What to produce: Only an exact repetition of the lines from the one holding "ATOM 219 N N" to the end of the data is wanted, with pictures left out.
--- Provided entries ---
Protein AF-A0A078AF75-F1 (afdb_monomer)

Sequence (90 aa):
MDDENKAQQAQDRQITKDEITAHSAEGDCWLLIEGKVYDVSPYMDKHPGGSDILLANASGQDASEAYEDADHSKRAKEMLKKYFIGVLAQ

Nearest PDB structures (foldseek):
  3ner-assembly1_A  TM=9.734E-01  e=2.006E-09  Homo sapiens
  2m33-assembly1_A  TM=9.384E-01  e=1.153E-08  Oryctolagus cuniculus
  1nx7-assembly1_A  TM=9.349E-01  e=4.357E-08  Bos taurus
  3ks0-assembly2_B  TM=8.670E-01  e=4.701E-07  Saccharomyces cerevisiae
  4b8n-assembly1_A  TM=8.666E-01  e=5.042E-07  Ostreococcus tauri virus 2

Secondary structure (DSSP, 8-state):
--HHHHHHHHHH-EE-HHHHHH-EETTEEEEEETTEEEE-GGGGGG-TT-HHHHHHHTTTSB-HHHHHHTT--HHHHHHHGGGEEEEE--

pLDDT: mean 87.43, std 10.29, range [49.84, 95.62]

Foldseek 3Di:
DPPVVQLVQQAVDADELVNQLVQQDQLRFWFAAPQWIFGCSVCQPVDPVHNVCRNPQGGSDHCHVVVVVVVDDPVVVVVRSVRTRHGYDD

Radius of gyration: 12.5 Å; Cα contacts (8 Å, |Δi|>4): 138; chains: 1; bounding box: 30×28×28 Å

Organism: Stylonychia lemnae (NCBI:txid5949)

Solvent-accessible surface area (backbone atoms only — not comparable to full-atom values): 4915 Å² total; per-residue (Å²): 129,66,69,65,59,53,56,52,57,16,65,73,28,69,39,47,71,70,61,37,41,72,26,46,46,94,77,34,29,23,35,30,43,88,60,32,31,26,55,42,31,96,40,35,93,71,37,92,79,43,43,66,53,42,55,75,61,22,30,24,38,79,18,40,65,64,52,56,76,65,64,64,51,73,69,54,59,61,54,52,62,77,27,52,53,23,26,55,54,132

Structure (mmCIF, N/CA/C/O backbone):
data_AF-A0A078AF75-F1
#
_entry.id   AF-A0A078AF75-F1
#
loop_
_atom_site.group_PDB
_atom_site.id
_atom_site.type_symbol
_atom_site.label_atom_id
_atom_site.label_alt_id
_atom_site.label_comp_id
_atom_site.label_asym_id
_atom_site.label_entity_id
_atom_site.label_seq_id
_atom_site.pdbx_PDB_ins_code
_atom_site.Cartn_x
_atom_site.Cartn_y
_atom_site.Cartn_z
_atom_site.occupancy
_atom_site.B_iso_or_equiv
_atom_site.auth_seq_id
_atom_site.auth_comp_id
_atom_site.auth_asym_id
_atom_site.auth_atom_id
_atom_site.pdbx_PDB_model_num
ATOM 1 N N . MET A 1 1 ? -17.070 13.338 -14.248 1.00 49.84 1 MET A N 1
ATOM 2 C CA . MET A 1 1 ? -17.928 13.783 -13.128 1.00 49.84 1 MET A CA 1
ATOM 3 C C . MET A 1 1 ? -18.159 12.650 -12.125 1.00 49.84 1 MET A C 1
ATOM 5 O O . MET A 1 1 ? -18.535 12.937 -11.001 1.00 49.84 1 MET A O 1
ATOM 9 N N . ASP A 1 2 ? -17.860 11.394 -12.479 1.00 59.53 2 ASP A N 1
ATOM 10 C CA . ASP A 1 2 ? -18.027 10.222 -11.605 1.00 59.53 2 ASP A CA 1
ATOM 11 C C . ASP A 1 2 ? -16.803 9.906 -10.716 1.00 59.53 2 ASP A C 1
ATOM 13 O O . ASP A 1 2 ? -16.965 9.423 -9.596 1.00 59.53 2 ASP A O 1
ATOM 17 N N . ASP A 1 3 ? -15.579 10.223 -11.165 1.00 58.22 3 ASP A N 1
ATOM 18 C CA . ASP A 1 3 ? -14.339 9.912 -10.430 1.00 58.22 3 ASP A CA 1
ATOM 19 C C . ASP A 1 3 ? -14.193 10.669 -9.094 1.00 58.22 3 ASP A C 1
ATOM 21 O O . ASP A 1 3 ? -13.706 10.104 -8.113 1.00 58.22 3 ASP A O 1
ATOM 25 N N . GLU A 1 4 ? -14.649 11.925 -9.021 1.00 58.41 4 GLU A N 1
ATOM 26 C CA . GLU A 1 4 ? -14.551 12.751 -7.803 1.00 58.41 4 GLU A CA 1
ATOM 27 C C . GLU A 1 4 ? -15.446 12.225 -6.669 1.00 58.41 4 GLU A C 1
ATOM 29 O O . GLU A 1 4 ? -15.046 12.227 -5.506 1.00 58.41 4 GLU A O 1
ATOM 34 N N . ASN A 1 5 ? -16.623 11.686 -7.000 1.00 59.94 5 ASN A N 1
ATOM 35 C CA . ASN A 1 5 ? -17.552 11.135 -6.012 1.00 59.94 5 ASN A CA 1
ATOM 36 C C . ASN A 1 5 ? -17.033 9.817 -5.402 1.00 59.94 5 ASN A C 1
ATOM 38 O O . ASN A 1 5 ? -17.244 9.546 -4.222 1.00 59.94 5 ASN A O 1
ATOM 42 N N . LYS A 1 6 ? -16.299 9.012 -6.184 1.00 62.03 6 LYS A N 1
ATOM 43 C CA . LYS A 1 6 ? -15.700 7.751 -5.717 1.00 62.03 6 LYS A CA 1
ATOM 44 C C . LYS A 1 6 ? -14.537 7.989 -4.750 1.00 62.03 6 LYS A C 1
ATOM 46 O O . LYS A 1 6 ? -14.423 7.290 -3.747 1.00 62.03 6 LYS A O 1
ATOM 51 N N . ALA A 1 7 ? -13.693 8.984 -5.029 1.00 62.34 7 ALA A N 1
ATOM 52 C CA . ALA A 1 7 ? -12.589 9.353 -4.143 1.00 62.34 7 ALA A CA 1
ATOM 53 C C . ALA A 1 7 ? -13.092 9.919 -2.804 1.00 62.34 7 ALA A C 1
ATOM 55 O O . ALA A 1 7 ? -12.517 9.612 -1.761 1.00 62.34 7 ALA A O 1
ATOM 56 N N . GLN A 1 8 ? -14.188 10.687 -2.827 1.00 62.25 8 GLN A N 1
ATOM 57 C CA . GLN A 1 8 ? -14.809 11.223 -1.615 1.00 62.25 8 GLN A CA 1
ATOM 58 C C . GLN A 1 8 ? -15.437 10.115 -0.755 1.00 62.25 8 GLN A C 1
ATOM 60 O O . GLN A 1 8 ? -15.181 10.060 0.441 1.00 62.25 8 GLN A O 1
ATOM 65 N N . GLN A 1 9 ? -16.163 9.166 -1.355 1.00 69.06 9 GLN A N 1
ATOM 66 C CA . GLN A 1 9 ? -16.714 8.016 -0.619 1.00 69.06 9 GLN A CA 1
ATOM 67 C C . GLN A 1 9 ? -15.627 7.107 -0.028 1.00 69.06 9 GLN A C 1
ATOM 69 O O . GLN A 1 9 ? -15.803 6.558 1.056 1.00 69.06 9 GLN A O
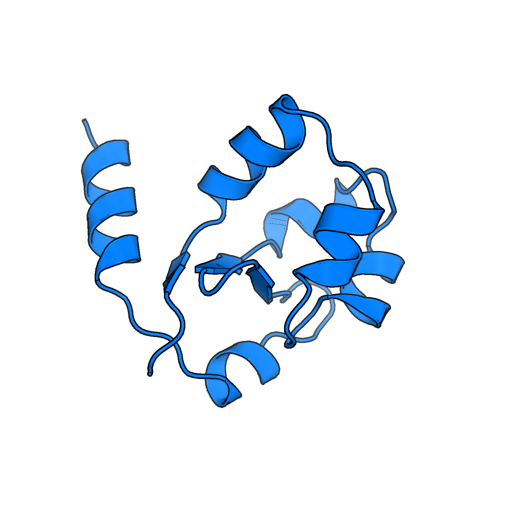 1
ATOM 74 N N . ALA A 1 10 ? -14.490 6.966 -0.715 1.00 73.19 10 ALA A N 1
ATOM 75 C CA . ALA A 1 10 ? -13.338 6.248 -0.180 1.00 73.19 10 ALA A CA 1
ATOM 76 C C . ALA A 1 10 ? -12.678 6.997 0.993 1.00 73.19 10 ALA A C 1
ATOM 78 O O . ALA A 1 10 ? -12.166 6.358 1.900 1.00 73.19 10 ALA A O 1
ATOM 79 N N . GLN A 1 11 ? -12.700 8.336 1.025 1.00 74.38 11 GLN A N 1
ATOM 80 C CA . GLN A 1 11 ? -12.167 9.101 2.166 1.00 74.38 11 GLN A CA 1
ATOM 81 C C . GLN A 1 11 ? -12.979 8.873 3.448 1.00 74.38 11 GLN A C 1
ATOM 83 O O . GLN A 1 11 ? -12.402 8.860 4.532 1.00 74.38 11 GLN A O 1
ATOM 88 N N . ASP A 1 12 ? -14.288 8.649 3.322 1.00 83.81 12 ASP A N 1
ATOM 89 C CA . ASP A 1 12 ? -15.185 8.404 4.457 1.00 83.81 12 ASP A CA 1
ATOM 90 C C . ASP A 1 12 ? -15.207 6.927 4.903 1.00 83.81 12 ASP A C 1
ATOM 92 O O . ASP A 1 12 ? -15.731 6.602 5.972 1.00 83.81 12 ASP A O 1
ATOM 96 N N . ARG A 1 13 ? -14.630 6.007 4.111 1.00 93.31 13 ARG A N 1
ATOM 97 C CA . ARG A 1 13 ? -14.562 4.582 4.458 1.00 93.31 13 ARG A CA 1
ATOM 98 C C . ARG A 1 13 ? -13.444 4.331 5.467 1.00 93.31 13 ARG A C 1
ATOM 100 O O . ARG A 1 13 ? -12.263 4.393 5.130 1.00 93.31 13 ARG A O 1
ATOM 107 N N . GLN A 1 14 ? -13.832 3.969 6.686 1.00 95.62 14 GLN A N 1
ATOM 108 C CA . GLN A 1 14 ? -12.915 3.482 7.712 1.00 95.62 14 GLN A CA 1
ATOM 109 C C . GLN A 1 14 ? -12.747 1.966 7.610 1.00 95.62 14 GLN A C 1
ATOM 111 O O . GLN A 1 14 ? -13.734 1.238 7.542 1.00 95.62 14 GLN A O 1
ATOM 116 N N . ILE A 1 15 ? -11.499 1.509 7.599 1.00 95.25 15 ILE A N 1
ATOM 117 C CA . ILE A 1 15 ? -11.122 0.102 7.443 1.00 95.25 15 ILE A CA 1
ATOM 118 C C . ILE A 1 15 ? -10.266 -0.300 8.642 1.00 95.25 15 ILE A C 1
ATOM 120 O O . ILE A 1 15 ? -9.335 0.415 9.007 1.00 95.25 15 ILE A O 1
ATOM 124 N N . THR A 1 16 ? -10.568 -1.429 9.278 1.00 94.69 16 THR A N 1
ATOM 125 C CA . THR A 1 16 ? -9.812 -1.902 10.448 1.00 94.69 16 THR A CA 1
ATOM 126 C C . THR A 1 16 ? -8.558 -2.672 10.035 1.00 94.69 16 THR A C 1
ATOM 128 O O . THR A 1 16 ? -8.455 -3.166 8.914 1.00 94.69 16 THR A O 1
ATOM 131 N N . LYS A 1 17 ? -7.599 -2.829 10.959 1.00 91.12 17 LYS A N 1
ATOM 132 C CA . LYS A 1 17 ? -6.425 -3.686 10.716 1.00 91.12 17 LYS A CA 1
ATOM 133 C C . LYS A 1 17 ? -6.823 -5.125 10.397 1.00 91.12 17 LYS A C 1
ATOM 135 O O . LYS A 1 17 ? -6.262 -5.703 9.476 1.00 91.12 17 LYS A O 1
ATOM 140 N N . ASP A 1 18 ? -7.817 -5.656 11.103 1.00 93.06 18 ASP A N 1
ATOM 141 C CA . ASP A 1 18 ? -8.306 -7.019 10.885 1.00 93.06 18 ASP A CA 1
ATOM 142 C C . ASP A 1 18 ? -8.884 -7.197 9.474 1.00 93.06 18 ASP A C 1
ATOM 144 O O . ASP A 1 18 ? -8.633 -8.217 8.834 1.00 93.06 18 ASP A O 1
ATOM 148 N N . GLU A 1 19 ? -9.609 -6.193 8.965 1.00 93.88 19 GLU A N 1
ATOM 149 C CA . GLU A 1 19 ? -10.10
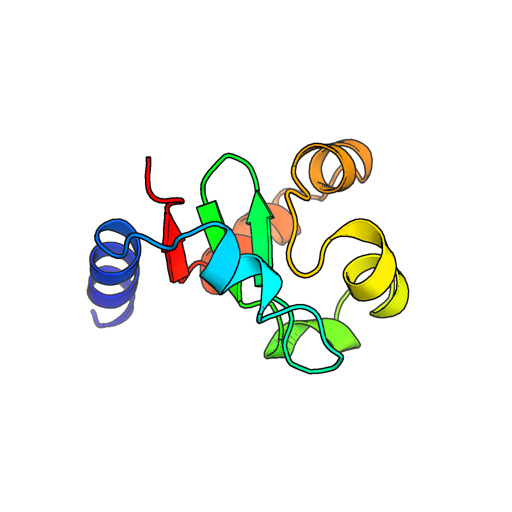6 -6.195 7.585 1.00 93.88 19 GLU A CA 1
ATOM 150 C C . GLU A 1 19 ? -8.936 -6.174 6.594 1.00 93.88 19 GLU A C 1
ATOM 152 O O . GLU A 1 19 ? -8.908 -6.983 5.677 1.00 93.88 19 GLU A O 1
ATOM 157 N N . ILE A 1 20 ? -7.917 -5.335 6.817 1.00 93.00 20 ILE A N 1
ATOM 158 C CA . ILE A 1 20 ? -6.723 -5.284 5.955 1.00 93.00 20 ILE A CA 1
ATOM 159 C C . ILE A 1 20 ? -6.011 -6.641 5.928 1.00 93.00 20 ILE A C 1
ATOM 161 O O . ILE A 1 20 ? -5.720 -7.154 4.852 1.00 93.00 20 ILE A O 1
ATOM 165 N N . THR A 1 21 ? -5.767 -7.254 7.088 1.00 91.62 21 THR A N 1
ATOM 166 C CA . THR A 1 21 ? -5.066 -8.544 7.194 1.00 91.62 21 THR A CA 1
ATOM 167 C C . THR A 1 21 ? -5.819 -9.694 6.521 1.00 91.62 21 THR A C 1
ATOM 169 O O . THR A 1 21 ? -5.182 -10.635 6.041 1.00 91.62 21 THR A O 1
ATOM 172 N N . ALA A 1 22 ? -7.149 -9.615 6.412 1.00 92.81 22 ALA A N 1
ATOM 173 C CA . ALA A 1 22 ? -7.936 -10.593 5.663 1.00 92.81 22 ALA A CA 1
ATOM 174 C C . ALA A 1 22 ? -7.621 -10.590 4.150 1.00 92.81 22 ALA A C 1
ATOM 176 O O . ALA A 1 22 ? -7.751 -11.630 3.509 1.00 92.81 22 ALA A O 1
ATOM 177 N N . HIS A 1 23 ? -7.139 -9.467 3.609 1.00 92.12 23 HIS A N 1
ATOM 178 C CA . HIS A 1 23 ? -6.789 -9.266 2.198 1.00 92.12 23 HIS A CA 1
ATOM 179 C C . HIS A 1 23 ? -5.268 -9.411 1.966 1.00 92.12 23 HIS A C 1
ATOM 181 O O . HIS A 1 23 ? -4.548 -8.467 1.609 1.00 92.12 23 HIS A O 1
ATOM 187 N N . SER A 1 24 ? -4.761 -10.618 2.246 1.00 89.94 24 SER A N 1
ATOM 188 C CA . SER A 1 24 ? -3.331 -10.973 2.256 1.00 89.94 24 SER A CA 1
ATOM 189 C C . SER A 1 24 ? -2.925 -12.088 1.270 1.00 89.94 24 SER A C 1
ATOM 191 O O . SER A 1 24 ? -1.916 -12.760 1.481 1.00 89.94 24 SER A O 1
ATOM 193 N N . ALA A 1 25 ? -3.693 -12.310 0.197 1.00 88.00 25 ALA A N 1
ATOM 194 C CA . ALA A 1 25 ? -3.533 -13.453 -0.707 1.00 88.00 25 ALA A CA 1
ATOM 195 C C . ALA A 1 25 ? -3.247 -13.062 -2.171 1.00 88.00 25 ALA A C 1
ATOM 197 O O . ALA A 1 25 ? -3.363 -11.911 -2.591 1.00 88.00 25 ALA A O 1
ATOM 198 N N . GLU A 1 26 ? -2.861 -14.050 -2.984 1.00 85.50 26 GLU A N 1
ATOM 199 C CA . GLU A 1 26 ? -2.678 -13.855 -4.424 1.00 85.50 26 GLU A CA 1
ATOM 200 C C . GLU A 1 26 ? -4.014 -13.497 -5.086 1.00 85.50 26 GLU A C 1
ATOM 202 O O . GLU A 1 26 ? -5.011 -14.200 -4.924 1.00 85.50 26 GLU A O 1
ATOM 207 N N . GLY A 1 27 ? -4.036 -12.377 -5.810 1.00 86.06 27 GLY A N 1
ATOM 208 C CA . GLY A 1 27 ? -5.259 -11.826 -6.392 1.00 86.06 27 GLY A CA 1
ATOM 209 C C . GLY A 1 27 ? -6.178 -11.118 -5.390 1.00 86.06 27 GLY A C 1
ATOM 210 O O . GLY A 1 27 ? -7.235 -10.650 -5.807 1.00 86.06 27 GLY A O 1
ATOM 211 N N . ASP A 1 28 ? -5.779 -11.014 -4.117 1.00 91.06 28 ASP A N 1
ATOM 212 C CA . ASP A 1 28 ? -6.497 -10.296 -3.063 1.00 91.06 28 ASP A CA 1
ATOM 213 C C . ASP A 1 28 ? -5.519 -9.620 -2.087 1.00 91.06 28 ASP A C 1
ATOM 215 O O . ASP A 1 28 ? -5.163 -10.158 -1.035 1.00 91.06 28 ASP A O 1
ATOM 219 N N . CYS A 1 29 ? -5.031 -8.445 -2.484 1.00 93.31 29 CYS A N 1
ATOM 220 C CA . CYS A 1 29 ? -3.921 -7.760 -1.836 1.00 93.31 29 CYS A CA 1
ATOM 221 C C . CYS A 1 29 ? -4.295 -6.324 -1.482 1.00 93.31 29 CYS A C 1
ATOM 223 O O . CYS A 1 29 ? -4.424 -5.458 -2.358 1.00 93.31 29 CYS A O 1
ATOM 225 N N . TRP A 1 30 ? -4.435 -6.065 -0.181 1.00 95.19 30 TRP A N 1
ATOM 226 C CA . TRP A 1 30 ? -4.587 -4.714 0.345 1.00 95.19 30 TRP A CA 1
ATOM 227 C C . TRP A 1 30 ? -3.303 -4.234 1.001 1.00 95.19 30 TRP A C 1
ATOM 229 O O . TRP A 1 30 ? -2.652 -4.968 1.746 1.0
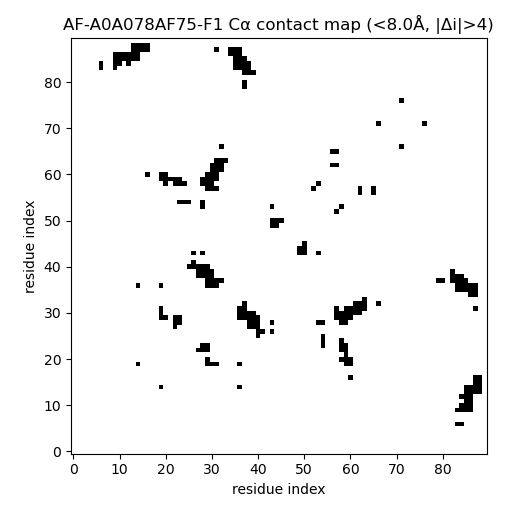0 95.19 30 TRP A O 1
ATOM 239 N N . LEU A 1 31 ? -2.971 -2.974 0.733 1.00 93.69 31 LEU A N 1
ATOM 240 C CA . LEU A 1 31 ? -1.807 -2.295 1.286 1.00 93.69 31 LEU A CA 1
ATOM 241 C C . LEU A 1 31 ? -2.249 -1.175 2.213 1.00 93.69 31 LEU A C 1
ATOM 243 O O . LEU A 1 31 ? -3.091 -0.357 1.835 1.00 93.69 31 LEU A O 1
ATOM 247 N N . LEU A 1 32 ? -1.621 -1.085 3.379 1.00 95.06 32 LEU A N 1
ATOM 248 C CA . LEU A 1 32 ? -1.698 0.089 4.237 1.00 95.06 32 LEU A CA 1
ATOM 249 C C . LEU A 1 32 ? -0.439 0.935 4.030 1.00 95.06 32 LEU A C 1
ATOM 251 O O . LEU A 1 32 ? 0.663 0.470 4.293 1.00 95.06 32 LEU A O 1
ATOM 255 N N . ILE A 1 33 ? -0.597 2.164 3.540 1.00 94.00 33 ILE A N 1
---
Finished task:
ATOM 219 N N . CYS A 1 29 ? -5.031 -8.445 -2.484 1.00 93.31 29 CYS A N 1
ATOM 220 C CA . CYS A 1 29 ? -3.921 -7.760 -1.836 1.00 93.31 29 CYS A CA 1
ATOM 221 C C . CYS A 1 29 ? -4.295 -6.324 -1.482 1.00 93.31 29 CYS A C 1
ATOM 223 O O . CYS A 1 29 ? -4.424 -5.458 -2.358 1.00 93.31 29 CYS A O 1
ATOM 225 N N . TRP A 1 30 ? -4.435 -6.065 -0.181 1.00 95.19 30 TRP A N 1
ATOM 226 C CA . TRP A 1 30 ? -4.587 -4.714 0.345 1.00 95.19 30 TRP A CA 1
ATOM 227 C C . TRP A 1 30 ? -3.303 -4.234 1.001 1.00 95.19 30 TRP A C 1
ATOM 229 O O . TRP A 1 30 ? -2.652 -4.968 1.746 1.0
0 95.19 30 TRP A O 1
ATOM 239 N N . LEU A 1 31 ? -2.971 -2.974 0.733 1.00 93.69 31 LEU A N 1
ATOM 240 C CA . LEU A 1 31 ? -1.807 -2.295 1.286 1.00 93.69 31 LEU A CA 1
ATOM 241 C C . LEU A 1 31 ? -2.249 -1.175 2.213 1.00 93.69 31 LEU A C 1
ATOM 243 O O . LEU A 1 31 ? -3.091 -0.357 1.835 1.00 93.69 31 LEU A O 1
ATOM 247 N N . LEU A 1 32 ? -1.621 -1.085 3.379 1.00 95.06 32 LEU A N 1
ATOM 248 C CA . LEU A 1 32 ? -1.698 0.089 4.237 1.00 95.06 32 LEU A CA 1
ATOM 249 C C . LEU A 1 32 ? -0.439 0.935 4.030 1.00 95.06 32 LEU A C 1
ATOM 251 O O . LEU A 1 32 ? 0.663 0.470 4.293 1.00 95.06 32 LEU A O 1
ATOM 255 N N . ILE A 1 33 ? -0.597 2.164 3.540 1.00 94.00 33 ILE A N 1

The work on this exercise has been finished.